Aim of the exercise:
All that should be output is the block of lines below from the line with "ATOM 22 C C" to the line with "ATOM 30 C CA", both included, exactly as written.

*** Data for this task ***

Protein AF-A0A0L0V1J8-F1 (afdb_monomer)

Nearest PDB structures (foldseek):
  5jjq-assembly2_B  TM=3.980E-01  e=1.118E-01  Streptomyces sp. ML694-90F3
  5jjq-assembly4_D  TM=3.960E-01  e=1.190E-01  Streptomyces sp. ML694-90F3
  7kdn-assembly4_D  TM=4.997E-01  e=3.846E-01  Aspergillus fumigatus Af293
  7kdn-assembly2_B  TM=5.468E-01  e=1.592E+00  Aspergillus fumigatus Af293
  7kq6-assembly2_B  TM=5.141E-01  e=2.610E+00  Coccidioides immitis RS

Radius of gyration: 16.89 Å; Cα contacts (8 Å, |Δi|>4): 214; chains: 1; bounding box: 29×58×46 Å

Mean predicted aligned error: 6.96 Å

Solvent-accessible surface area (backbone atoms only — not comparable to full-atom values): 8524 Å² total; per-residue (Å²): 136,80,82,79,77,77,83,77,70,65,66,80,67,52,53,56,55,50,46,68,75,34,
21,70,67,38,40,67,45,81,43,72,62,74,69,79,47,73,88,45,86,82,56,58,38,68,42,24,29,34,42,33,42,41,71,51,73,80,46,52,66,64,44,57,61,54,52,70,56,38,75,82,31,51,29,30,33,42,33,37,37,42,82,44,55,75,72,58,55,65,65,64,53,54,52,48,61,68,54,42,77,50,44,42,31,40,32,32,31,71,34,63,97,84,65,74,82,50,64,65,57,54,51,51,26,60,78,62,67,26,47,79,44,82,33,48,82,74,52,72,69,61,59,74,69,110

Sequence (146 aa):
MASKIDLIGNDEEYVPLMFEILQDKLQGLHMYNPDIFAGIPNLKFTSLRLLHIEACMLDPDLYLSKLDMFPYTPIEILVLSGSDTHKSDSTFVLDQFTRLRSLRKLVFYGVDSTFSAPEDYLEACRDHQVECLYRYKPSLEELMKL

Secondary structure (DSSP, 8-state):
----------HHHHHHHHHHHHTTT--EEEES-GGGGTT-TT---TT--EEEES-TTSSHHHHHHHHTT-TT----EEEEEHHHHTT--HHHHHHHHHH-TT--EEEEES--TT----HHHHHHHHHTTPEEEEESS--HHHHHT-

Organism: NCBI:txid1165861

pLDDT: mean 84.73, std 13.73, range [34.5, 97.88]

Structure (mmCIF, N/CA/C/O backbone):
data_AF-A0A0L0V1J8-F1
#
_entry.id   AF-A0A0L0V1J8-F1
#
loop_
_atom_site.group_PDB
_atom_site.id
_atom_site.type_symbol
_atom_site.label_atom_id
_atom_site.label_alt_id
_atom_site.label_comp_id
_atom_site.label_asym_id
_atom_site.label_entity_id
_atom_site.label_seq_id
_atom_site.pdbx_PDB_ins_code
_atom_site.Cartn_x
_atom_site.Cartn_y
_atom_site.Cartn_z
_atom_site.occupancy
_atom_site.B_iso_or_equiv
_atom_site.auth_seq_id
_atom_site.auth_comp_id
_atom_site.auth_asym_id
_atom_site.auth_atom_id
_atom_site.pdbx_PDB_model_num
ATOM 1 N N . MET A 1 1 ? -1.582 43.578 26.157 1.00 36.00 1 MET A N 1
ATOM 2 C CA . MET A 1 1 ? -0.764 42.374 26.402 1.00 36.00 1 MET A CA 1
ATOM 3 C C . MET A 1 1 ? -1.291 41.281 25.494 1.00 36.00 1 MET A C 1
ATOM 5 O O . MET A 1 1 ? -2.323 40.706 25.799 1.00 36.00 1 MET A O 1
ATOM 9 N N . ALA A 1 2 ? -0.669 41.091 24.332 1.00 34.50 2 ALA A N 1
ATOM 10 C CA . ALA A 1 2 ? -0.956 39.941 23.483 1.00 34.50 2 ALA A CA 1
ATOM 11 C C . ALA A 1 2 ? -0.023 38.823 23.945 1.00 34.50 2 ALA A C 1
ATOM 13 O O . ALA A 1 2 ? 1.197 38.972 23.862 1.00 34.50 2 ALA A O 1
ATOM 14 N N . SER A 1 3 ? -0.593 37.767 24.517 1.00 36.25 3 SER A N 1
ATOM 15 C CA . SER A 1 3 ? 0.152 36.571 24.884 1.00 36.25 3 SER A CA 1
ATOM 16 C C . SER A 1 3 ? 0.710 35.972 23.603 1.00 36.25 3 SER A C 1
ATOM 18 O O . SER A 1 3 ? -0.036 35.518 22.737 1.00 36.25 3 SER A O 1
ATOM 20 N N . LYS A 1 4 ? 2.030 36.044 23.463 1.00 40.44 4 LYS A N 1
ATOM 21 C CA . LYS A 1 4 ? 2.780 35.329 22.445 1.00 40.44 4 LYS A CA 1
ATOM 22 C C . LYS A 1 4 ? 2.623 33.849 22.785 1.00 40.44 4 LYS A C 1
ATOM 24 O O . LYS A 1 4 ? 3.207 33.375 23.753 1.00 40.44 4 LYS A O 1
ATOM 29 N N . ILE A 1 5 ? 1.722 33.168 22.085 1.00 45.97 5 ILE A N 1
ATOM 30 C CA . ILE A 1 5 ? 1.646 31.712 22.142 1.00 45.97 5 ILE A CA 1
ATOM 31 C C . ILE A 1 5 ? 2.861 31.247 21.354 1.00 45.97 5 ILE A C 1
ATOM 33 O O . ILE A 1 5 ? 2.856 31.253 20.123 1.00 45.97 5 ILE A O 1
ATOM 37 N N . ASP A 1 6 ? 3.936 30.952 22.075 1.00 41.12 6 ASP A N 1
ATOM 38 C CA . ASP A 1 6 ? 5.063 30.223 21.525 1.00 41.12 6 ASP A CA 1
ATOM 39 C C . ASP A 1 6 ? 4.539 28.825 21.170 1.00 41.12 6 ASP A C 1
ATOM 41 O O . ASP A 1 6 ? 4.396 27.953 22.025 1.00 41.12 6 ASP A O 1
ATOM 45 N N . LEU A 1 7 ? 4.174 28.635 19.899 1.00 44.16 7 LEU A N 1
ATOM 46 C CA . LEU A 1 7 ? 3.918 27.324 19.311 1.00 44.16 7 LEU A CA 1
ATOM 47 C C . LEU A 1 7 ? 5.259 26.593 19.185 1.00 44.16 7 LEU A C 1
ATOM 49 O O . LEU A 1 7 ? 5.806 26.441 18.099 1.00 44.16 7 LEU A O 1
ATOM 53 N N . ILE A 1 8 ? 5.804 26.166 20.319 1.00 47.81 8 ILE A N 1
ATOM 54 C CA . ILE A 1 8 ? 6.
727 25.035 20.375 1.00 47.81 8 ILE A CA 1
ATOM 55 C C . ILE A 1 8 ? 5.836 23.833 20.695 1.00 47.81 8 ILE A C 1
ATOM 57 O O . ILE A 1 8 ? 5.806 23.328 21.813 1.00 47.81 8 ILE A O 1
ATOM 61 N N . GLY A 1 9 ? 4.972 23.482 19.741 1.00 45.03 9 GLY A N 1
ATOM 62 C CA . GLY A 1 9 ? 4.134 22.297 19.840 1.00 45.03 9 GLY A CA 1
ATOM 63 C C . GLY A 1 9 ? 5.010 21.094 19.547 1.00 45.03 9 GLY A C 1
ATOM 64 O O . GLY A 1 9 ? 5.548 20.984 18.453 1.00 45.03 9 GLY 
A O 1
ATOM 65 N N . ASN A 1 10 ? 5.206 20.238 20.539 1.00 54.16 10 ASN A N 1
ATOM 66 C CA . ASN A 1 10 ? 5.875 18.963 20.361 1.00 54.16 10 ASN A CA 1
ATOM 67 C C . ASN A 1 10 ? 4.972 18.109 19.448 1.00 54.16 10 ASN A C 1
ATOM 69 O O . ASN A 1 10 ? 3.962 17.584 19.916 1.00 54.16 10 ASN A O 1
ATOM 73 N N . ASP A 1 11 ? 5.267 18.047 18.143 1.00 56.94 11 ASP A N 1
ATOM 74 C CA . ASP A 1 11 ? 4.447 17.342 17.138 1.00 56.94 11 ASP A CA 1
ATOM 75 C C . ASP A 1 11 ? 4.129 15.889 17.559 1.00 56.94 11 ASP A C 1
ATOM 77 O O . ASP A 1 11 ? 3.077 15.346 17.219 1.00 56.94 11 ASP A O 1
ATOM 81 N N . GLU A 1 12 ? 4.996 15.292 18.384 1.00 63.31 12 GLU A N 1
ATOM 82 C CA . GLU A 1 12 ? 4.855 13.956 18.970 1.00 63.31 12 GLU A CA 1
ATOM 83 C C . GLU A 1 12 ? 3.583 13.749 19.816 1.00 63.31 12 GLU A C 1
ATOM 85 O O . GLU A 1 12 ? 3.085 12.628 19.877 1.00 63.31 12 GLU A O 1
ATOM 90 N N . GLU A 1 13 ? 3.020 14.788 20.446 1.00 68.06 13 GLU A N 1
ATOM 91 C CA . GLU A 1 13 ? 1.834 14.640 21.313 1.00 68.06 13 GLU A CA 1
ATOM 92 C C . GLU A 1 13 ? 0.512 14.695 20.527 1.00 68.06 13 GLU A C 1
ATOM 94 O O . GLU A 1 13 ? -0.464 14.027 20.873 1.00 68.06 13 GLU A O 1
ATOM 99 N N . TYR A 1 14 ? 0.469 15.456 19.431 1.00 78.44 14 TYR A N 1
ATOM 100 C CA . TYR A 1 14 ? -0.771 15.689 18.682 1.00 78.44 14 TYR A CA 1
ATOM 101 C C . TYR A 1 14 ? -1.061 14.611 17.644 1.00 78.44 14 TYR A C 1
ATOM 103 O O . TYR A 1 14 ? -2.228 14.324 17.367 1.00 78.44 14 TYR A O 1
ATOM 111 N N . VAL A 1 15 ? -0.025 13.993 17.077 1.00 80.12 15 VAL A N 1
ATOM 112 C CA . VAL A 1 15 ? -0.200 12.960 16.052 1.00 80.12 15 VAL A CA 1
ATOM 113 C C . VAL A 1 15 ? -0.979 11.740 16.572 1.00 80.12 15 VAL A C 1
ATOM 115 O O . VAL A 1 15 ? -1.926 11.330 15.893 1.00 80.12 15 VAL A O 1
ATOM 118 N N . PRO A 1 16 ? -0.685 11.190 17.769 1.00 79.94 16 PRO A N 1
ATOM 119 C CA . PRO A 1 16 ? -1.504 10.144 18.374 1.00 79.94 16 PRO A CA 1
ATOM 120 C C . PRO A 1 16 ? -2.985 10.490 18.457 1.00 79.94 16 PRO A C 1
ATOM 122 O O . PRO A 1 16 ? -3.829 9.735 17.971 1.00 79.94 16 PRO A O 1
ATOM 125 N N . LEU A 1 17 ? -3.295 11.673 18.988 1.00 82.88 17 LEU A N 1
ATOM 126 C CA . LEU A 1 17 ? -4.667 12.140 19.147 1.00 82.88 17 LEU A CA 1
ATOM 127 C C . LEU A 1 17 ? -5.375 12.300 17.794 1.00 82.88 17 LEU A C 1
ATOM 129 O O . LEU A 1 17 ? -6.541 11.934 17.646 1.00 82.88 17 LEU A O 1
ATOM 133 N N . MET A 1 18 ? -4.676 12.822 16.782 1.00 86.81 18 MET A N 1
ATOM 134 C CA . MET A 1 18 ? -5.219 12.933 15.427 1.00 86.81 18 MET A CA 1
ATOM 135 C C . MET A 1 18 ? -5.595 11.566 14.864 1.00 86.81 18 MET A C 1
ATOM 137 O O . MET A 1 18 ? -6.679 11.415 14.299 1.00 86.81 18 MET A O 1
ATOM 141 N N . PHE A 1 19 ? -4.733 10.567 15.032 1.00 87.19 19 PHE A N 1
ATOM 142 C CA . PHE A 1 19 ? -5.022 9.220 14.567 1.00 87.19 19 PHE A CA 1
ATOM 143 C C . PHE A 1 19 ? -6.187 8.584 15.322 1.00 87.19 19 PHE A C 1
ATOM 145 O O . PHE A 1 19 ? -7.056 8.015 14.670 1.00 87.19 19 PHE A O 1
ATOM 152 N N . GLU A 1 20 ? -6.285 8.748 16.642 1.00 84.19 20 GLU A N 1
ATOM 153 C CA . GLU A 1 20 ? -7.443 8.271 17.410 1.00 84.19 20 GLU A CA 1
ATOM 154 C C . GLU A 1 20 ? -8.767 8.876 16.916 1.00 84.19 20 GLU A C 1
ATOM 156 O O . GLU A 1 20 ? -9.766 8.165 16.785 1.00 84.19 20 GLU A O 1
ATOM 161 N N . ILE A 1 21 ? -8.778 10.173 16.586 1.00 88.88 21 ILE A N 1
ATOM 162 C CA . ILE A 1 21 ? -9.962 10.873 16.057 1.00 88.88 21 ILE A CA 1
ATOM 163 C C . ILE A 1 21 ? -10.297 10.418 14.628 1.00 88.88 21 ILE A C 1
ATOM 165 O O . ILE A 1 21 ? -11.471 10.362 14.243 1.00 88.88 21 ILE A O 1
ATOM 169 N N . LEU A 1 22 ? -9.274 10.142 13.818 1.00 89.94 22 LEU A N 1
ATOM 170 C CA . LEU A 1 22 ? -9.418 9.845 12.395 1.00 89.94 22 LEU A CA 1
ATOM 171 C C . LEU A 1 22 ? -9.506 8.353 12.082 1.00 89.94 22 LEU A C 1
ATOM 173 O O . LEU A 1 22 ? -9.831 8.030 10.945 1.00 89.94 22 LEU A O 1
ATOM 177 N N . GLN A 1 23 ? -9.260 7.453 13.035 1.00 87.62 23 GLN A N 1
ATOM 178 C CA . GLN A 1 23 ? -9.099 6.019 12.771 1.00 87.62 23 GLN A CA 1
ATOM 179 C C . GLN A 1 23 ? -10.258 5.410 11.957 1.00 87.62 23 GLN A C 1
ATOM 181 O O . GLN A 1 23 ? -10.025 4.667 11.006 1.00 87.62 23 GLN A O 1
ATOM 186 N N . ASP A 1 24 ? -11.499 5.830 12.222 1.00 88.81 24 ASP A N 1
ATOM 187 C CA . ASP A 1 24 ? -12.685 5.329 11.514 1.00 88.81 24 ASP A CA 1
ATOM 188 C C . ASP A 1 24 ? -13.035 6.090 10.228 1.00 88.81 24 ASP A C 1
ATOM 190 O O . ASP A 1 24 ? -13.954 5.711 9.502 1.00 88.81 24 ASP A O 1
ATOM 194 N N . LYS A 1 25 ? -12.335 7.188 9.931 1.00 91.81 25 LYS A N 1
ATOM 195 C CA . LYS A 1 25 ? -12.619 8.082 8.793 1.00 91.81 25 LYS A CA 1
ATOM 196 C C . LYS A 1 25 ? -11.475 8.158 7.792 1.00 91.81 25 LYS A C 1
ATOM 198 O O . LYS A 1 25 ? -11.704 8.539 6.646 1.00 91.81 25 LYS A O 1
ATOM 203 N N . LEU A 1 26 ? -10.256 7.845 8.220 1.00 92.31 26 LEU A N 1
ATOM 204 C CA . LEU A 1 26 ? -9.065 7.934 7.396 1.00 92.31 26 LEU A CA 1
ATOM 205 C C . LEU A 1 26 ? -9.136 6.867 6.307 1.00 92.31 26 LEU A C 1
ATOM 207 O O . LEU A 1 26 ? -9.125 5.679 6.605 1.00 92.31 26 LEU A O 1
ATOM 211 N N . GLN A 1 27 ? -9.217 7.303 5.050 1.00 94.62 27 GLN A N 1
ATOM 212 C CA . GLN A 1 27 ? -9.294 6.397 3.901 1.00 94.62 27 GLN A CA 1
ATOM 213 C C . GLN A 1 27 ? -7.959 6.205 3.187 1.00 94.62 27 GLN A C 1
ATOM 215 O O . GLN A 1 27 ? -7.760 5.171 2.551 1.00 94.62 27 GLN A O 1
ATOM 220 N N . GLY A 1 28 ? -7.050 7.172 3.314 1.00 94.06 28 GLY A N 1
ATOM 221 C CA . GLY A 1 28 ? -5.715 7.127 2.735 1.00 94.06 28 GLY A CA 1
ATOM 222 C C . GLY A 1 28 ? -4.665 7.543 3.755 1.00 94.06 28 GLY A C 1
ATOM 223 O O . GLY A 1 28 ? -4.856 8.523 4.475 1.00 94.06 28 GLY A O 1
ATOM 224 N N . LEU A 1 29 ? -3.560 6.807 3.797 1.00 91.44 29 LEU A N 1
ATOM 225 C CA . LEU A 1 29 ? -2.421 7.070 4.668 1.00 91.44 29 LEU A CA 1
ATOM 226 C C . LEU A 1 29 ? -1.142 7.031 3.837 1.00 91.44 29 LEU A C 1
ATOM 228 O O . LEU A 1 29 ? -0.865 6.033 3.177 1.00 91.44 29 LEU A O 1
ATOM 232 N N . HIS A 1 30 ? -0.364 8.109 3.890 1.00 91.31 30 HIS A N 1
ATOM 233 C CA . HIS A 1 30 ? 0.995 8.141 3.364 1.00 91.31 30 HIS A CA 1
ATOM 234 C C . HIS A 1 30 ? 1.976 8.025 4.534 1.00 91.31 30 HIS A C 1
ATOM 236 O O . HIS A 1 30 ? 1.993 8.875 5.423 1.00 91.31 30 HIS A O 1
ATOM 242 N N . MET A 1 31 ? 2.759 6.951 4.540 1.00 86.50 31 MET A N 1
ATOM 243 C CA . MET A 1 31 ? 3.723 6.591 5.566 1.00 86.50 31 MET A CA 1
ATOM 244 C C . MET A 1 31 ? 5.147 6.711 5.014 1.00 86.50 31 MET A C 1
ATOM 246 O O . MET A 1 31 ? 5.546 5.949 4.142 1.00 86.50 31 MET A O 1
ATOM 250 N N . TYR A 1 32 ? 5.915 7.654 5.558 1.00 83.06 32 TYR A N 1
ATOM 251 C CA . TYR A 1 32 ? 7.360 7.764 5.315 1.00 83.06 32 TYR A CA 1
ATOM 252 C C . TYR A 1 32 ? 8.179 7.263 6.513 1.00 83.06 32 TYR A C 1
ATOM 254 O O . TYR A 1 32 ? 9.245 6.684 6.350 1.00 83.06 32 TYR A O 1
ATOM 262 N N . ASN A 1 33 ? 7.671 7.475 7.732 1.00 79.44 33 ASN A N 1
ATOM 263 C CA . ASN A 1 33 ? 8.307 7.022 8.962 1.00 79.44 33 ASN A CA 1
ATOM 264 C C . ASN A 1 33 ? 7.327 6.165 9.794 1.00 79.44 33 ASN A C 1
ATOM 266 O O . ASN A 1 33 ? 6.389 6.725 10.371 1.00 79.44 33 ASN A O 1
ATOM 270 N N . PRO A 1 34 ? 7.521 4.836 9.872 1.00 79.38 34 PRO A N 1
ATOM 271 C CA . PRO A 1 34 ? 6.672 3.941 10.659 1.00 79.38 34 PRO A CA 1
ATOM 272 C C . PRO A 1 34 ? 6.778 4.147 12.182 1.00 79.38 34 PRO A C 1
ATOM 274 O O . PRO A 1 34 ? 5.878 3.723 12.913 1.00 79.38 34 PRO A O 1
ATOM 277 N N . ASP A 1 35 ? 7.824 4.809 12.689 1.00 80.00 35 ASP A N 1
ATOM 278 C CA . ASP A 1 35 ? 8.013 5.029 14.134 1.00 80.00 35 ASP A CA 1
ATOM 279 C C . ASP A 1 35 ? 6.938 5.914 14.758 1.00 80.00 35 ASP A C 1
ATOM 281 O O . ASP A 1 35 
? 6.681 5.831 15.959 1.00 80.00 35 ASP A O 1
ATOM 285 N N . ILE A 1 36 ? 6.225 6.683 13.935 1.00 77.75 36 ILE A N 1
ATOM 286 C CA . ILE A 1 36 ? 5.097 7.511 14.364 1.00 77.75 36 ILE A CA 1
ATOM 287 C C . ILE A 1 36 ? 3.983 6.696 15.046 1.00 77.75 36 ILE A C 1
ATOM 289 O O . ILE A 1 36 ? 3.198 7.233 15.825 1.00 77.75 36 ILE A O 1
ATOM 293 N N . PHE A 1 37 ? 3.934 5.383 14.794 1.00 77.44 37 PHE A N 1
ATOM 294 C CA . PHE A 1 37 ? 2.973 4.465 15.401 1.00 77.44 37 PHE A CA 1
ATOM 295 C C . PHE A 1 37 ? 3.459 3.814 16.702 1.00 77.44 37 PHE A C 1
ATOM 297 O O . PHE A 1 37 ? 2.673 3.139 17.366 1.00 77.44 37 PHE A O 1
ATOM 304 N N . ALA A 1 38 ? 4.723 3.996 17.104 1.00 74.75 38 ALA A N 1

***

Output below:
ATOM 22 C C . LYS A 1 4 ? 2.623 33.849 22.785 1.00 40.44 4 LYS A C 1
ATOM 24 O O . LYS A 1 4 ? 3.207 33.375 23.753 1.00 40.44 4 LYS A O 1
ATOM 29 N N . ILE A 1 5 ? 1.722 33.168 22.085 1.00 45.97 5 ILE A N 1
ATOM 30 C CA . ILE A 1 5 ? 1.646 31.712 22.142 1.00 45.97 5 ILE A CA 1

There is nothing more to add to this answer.